Problem description:
If a line in the data below contains "inositol", copy it.

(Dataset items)
━━━━━━━━━━━━━━━━━━━━━━━━━━━━━━

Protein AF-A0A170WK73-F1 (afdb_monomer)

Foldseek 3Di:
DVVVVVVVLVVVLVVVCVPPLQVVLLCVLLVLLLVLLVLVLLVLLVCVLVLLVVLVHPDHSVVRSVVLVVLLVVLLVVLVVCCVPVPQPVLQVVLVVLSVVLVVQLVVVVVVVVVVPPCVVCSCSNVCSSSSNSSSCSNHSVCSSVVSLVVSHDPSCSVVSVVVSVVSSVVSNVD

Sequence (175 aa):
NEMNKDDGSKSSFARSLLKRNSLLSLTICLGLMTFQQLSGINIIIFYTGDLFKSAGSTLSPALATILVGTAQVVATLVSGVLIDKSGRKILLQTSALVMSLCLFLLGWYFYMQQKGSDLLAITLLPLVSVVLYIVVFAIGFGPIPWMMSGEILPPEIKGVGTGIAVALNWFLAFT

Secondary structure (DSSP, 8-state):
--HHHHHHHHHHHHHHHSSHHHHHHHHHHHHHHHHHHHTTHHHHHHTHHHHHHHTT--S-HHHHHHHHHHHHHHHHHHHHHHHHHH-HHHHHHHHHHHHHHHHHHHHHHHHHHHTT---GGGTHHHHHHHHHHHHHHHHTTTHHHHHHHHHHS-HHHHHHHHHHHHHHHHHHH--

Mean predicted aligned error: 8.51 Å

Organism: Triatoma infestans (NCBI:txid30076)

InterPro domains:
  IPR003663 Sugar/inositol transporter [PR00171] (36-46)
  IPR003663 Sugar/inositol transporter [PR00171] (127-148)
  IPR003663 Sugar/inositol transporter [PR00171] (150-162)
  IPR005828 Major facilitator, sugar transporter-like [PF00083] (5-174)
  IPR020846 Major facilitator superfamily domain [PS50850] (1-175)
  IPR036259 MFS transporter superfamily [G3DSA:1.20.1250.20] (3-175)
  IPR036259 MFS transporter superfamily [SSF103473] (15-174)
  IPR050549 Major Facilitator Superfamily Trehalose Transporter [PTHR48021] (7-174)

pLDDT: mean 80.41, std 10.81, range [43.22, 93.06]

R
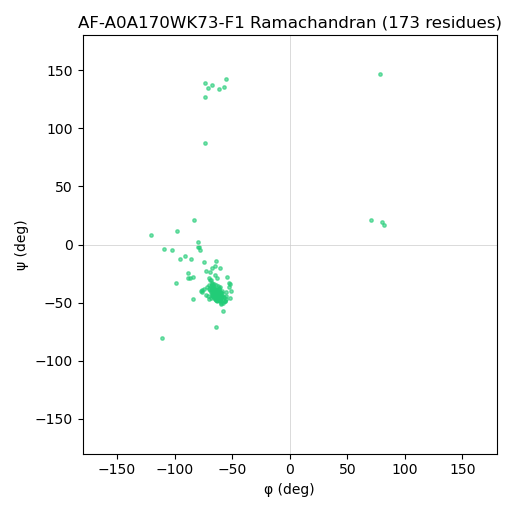adius of gyration: 20.74 Å; Cα contacts (8 Å, |Δi|>4): 142; chains: 1; bounding box: 48×39×63 Å

Structure (mmCIF, N/CA/C/O backbone):
data_AF-A0A170WK73-F1
#
_entry.id   AF-A0A170WK73-F1
#
loop_
_atom_site.group_PDB
_atom_site.id
_atom_site.type_symbol
_atom_site.label_atom_id
_atom_site.label_alt_id
_atom_site.label_comp_id
_atom_site.label_asym_id
_atom_site.label_entity_id
_atom_site.label_seq_id
_atom_site.pdbx_PDB_ins_code
_atom_site.Cartn_x
_atom_site.Cartn_y
_atom_site.Cartn_z
_atom_site.occupancy
_atom_site.B_iso_or_equiv
_atom_site.auth_seq_id
_atom_site.auth_comp_id
_atom_site.auth_asym_id
_atom_site.auth_atom_id
_atom_site.pdbx_PDB_model_num
ATOM 1 N N . ASN A 1 1 ? -21.143 27.746 34.674 1.00 47.62 1 ASN A N 1
ATOM 2 C CA . ASN A 1 1 ? -21.152 26.263 34.746 1.00 47.62 1 ASN A CA 1
ATOM 3 C C . ASN A 1 1 ? -20.869 25.555 33.416 1.00 47.62 1 ASN A C 1
ATOM 5 O O . ASN A 1 1 ? -21.021 24.342 33.357 1.00 47.62 1 ASN A O 1
ATOM 9 N N . GLU A 1 2 ? -20.380 26.244 32.378 1.00 44.56 2 GLU A N 1
ATOM 10 C CA . GLU A 1 2 ? -20.018 25.612 31.094 1.00 44.56 2 GLU A CA 1
ATOM 11 C C . GLU A 1 2 ? -18.562 25.107 31.055 1.00 44.56 2 GLU A C 1
ATOM 13 O O . GLU A 1 2 ? -18.285 24.113 30.392 1.00 44.56 2 GLU A O 1
ATOM 18 N N . MET A 1 3 ? -17.657 25.680 31.862 1.00 43.22 3 MET A N 1
ATOM 19 C CA . MET A 1 3 ? -16.248 25.245 31.945 1.00 43.22 3 MET A CA 1
ATOM 20 C C . MET A 1 3 ? -16.038 23.847 32.557 1.00 43.22 3 MET A C 1
ATOM 22 O O . MET A 1 3 ? -15.015 23.231 32.306 1.00 43.22 3 MET A O 1
ATOM 26 N N . ASN A 1 4 ? -17.000 23.302 33.312 1.00 44.94 4 ASN A N 1
ATOM 27 C CA . ASN A 1 4 ? -16.844 21.991 33.969 1.00 44.94 4 ASN A CA 1
ATOM 28 C C . ASN A 1 4 ? -17.337 20.809 33.101 1.00 44.94 4 ASN A C 1
ATOM 30 O O . ASN A 1 4 ? -17.121 19.648 33.437 1.00 44.94 4 ASN A O 1
ATOM 34 N N . LYS A 1 5 ? -18.018 21.089 31.976 1.00 48.75 5 LYS A N 1
ATOM 35 C CA . LYS A 1 5 ? -18.498 20.060 31.032 1.00 48.75 5 LYS A CA 1
ATOM 36 C C . LYS A 1 5 ? -17.428 19.678 29.999 1.00 48.75 5 LYS A C 1
ATOM 38 O O . LYS A 1 5 ? -17.409 18.536 29.542 1.00 48.75 5 LYS A O 1
ATOM 43 N N . ASP A 1 6 ? -16.533 20.609 29.669 1.00 51.00 6 ASP A N 1
ATOM 44 C CA . ASP A 1 6 ? -15.468 20.421 28.676 1.00 51.00 6 ASP A CA 1
ATOM 45 C C . ASP A 1 6 ? -14.303 19.566 29.220 1.00 51.00 6 ASP A C 1
ATOM 47 O O . ASP A 1 6 ? -13.845 18.644 28.546 1.00 51.00 6 ASP A O 1
ATOM 51 N N . ASP A 1 7 ? -13.908 19.748 30.486 1.00 52.16 7 ASP A N 1
ATOM 52 C CA . ASP A 1 7 ? -12.844 18.944 31.120 1.00 52.16 7 ASP A CA 1
ATOM 53 C C . ASP A 1 7 ? -13.239 17.470 31.334 1.00 52.16 7 ASP A C 1
ATOM 55 O O . ASP A 1 7 ? -12.422 16.552 31.179 1.00 52.16 7 ASP A O 1
ATOM 59 N N . GLY A 1 8 ? -14.519 17.202 31.612 1.00 52.41 8 GLY A N 1
ATOM 60 C CA . GLY A 1 8 ? -15.056 15.838 31.675 1.00 52.41 8 GLY A CA 1
ATOM 61 C C . GLY A 1 8 ? -15.064 15.138 30.309 1.00 52.41 8 GLY A C 1
ATOM 62 O O . GLY A 1 8 ? -14.734 13.955 30.212 1.00 52.41 8 GLY A O 1
ATOM 63 N N . SER A 1 9 ? -15.374 15.878 29.239 1.00 56.62 9 SER A N 1
ATOM 64 C CA . SER A 1 9 ? -15.376 15.372 27.860 1.00 56.62 9 SER A CA 1
ATOM 65 C C . SER A 1 9 ? -13.957 15.095 27.352 1.00 56.62 9 SER A C 1
ATOM 67 O O . SER A 1 9 ? -13.675 14.002 26.858 1.00 56.62 9 SER A O 1
ATOM 69 N N . LYS A 1 10 ? -13.024 16.034 27.561 1.00 55.56 10 LYS A N 1
ATOM 70 C CA . LYS A 1 10 ? -11.614 15.907 27.155 1.00 55.56 10 LYS A CA 1
ATOM 71 C C . LYS A 1 10 ? -10.882 14.800 27.910 1.00 55.56 10 LYS A C 1
ATOM 73 O O . LYS A 1 10 ? -10.132 14.044 27.295 1.00 55.56 10 LYS A O 1
ATOM 78 N N . SER A 1 11 ? -11.124 14.647 29.214 1.00 60.69 11 SER A N 1
ATOM 79 C CA . SER A 1 11 ? -10.521 13.561 30.000 1.00 60.69 11 SER A CA 1
ATOM 80 C C . SER A 1 11 ? -11.096 12.184 29.643 1.00 60.69 11 SER A C 1
ATOM 82 O O . SER A 1 11 ? -10.347 11.206 29.600 1.00 60.69 11 SER A O 1
ATOM 84 N N . SER A 1 12 ? -12.390 12.100 29.315 1.00 64.25 12 SER A N 1
ATOM 85 C CA . SER A 1 12 ? -13.032 10.880 28.808 1.00 64.25 12 SER A CA 1
ATOM 86 C C . SER A 1 12 ? -12.513 10.503 27.413 1.00 64.25 12 SER A C 1
ATOM 88 O O . SER A 1 12 ? -12.152 9.352 27.172 1.00 64.25 12 SER A O 1
ATOM 90 N N . PHE A 1 13 ? -12.357 11.489 26.525 1.00 65.19 13 PHE A N 1
ATOM 91 C CA . PHE A 1 13 ? -11.803 11.321 25.182 1.00 65.19 13 PHE A CA 1
ATOM 92 C C . PHE A 1 13 ? -10.325 10.898 25.200 1.00 65.19 13 PHE A C 1
ATOM 94 O O . PHE A 1 13 ? -9.955 9.921 24.550 1.00 65.19 13 PHE A O 1
ATOM 101 N N . ALA A 1 14 ? -9.484 11.561 26.004 1.00 64.88 14 ALA A N 1
ATOM 102 C CA . ALA A 1 14 ? -8.077 11.194 26.174 1.00 64.88 14 ALA A CA 1
ATOM 103 C C . ALA A 1 14 ? -7.918 9.781 26.762 1.00 64.88 14 ALA A C 1
ATOM 105 O O . ALA A 1 14 ? -7.067 9.009 26.318 1.00 64.88 14 ALA A O 1
ATOM 106 N N . ARG A 1 15 ? -8.784 9.390 27.707 1.00 64.69 15 ARG A N 1
ATOM 107 C CA . ARG A 1 15 ? -8.832 8.013 28.225 1.00 64.69 15 ARG A CA 1
ATOM 108 C C . ARG A 1 15 ? -9.309 7.016 27.171 1.00 64.69 15 ARG A C 1
ATOM 110 O O . ARG A 1 15 ? -8.773 5.914 27.123 1.00 64.69 15 ARG A O 1
ATOM 117 N N . SER A 1 16 ? -10.260 7.380 26.310 1.00 66.31 16 SER A N 1
ATOM 118 C CA . SER A 1 16 ? -10.705 6.534 25.194 1.00 66.31 16 SER A CA 1
ATOM 119 C C . SER A 1 16 ? -9.645 6.374 24.099 1.00 66.31 16 SER A C 1
ATOM 121 O O . SER A 1 16 ? -9.566 5.296 23.509 1.00 66.31 16 SER A O 1
ATOM 123 N N . LEU A 1 17 ? -8.780 7.371 23.880 1.00 67.19 17 LEU A N 1
ATOM 124 C CA . LEU A 1 17 ? -7.593 7.251 23.021 1.00 67.19 17 LEU A CA 1
ATOM 125 C C . LEU A 1 17 ? -6.534 6.317 23.620 1.00 67.19 17 LEU A C 1
ATOM 127 O O . LEU A 1 17 ? -5.965 5.504 22.901 1.00 67.19 17 LEU A O 1
ATOM 131 N N . LEU A 1 18 ? -6.309 6.394 24.935 1.00 70.69 18 LEU A N 1
ATOM 132 C CA . LEU A 1 18 ? -5.325 5.579 25.660 1.00 70.69 18 LEU A CA 1
ATOM 133 C C . LEU A 1 18 ? -5.808 4.155 25.984 1.00 70.69 18 LEU A C 1
ATOM 135 O O . LEU A 1 18 ? -5.052 3.354 26.539 1.00 70.69 18 LEU A O 1
ATOM 139 N N . LYS A 1 19 ? -7.052 3.796 25.636 1.00 79.62 19 LYS A N 1
ATOM 140 C CA . LYS A 1 19 ? -7.523 2.411 25.747 1.00 79.62 19 LYS A CA 1
ATOM 141 C C . LYS A 1 19 ? -6.670 1.512 24.857 1.00 79.62 19 LYS A C 1
ATOM 143 O O . LYS A 1 19 ? -6.467 1.786 23.677 1.00 79.62 19 LYS A O 1
ATOM 148 N N . ARG A 1 20 ? -6.248 0.372 25.407 1.00 76.00 20 ARG A N 1
ATOM 149 C CA . ARG A 1 20 ? -5.405 -0.616 24.715 1.00 76.00 20 ARG A CA 1
ATOM 150 C C . ARG A 1 20 ? -5.955 -1.016 23.338 1.00 76.00 20 ARG A C 1
ATOM 152 O O . ARG A 1 20 ? -5.186 -1.114 22.389 1.00 76.00 20 ARG A O 1
ATOM 159 N N . ASN A 1 21 ? -7.272 -1.180 23.208 1.00 77.94 21 ASN A N 1
ATOM 160 C CA . ASN A 1 21 ? -7.914 -1.526 21.934 1.00 77.94 21 ASN A CA 1
ATOM 161 C C . ASN A 1 21 ? -7.861 -0.382 20.908 1.00 77.94 21 ASN A C 1
ATOM 163 O O . ASN A 1 21 ? -7.617 -0.631 19.729 1.00 77.94 21 ASN A O 1
ATOM 167 N N . SER A 1 22 ? -8.048 0.862 21.353 1.00 80.19 22 SER A N 1
ATOM 168 C CA . SER A 1 22 ? -7.940 2.064 20.519 1.00 80.19 22 SER A CA 1
ATOM 169 C C . SER A 1 22 ? -6.513 2.261 20.013 1.00 80.19 22 SER A C 1
ATOM 171 O O . SER A 1 22 ? -6.312 2.497 18.825 1.00 80.19 22 SER A O 1
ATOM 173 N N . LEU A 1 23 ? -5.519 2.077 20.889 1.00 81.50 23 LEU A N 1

━━━━━━━━━━━━━━━━━━━━━━━━━━━━━━

Answer section:
  IPR003663 Sugar/inositol transporter [PR00171] (36-46)
  IPR003663 Sugar/inositol transporter [PR00171] (127-148)
  IPR003663 Sugar/inositol transporter [PR00171] (150-162)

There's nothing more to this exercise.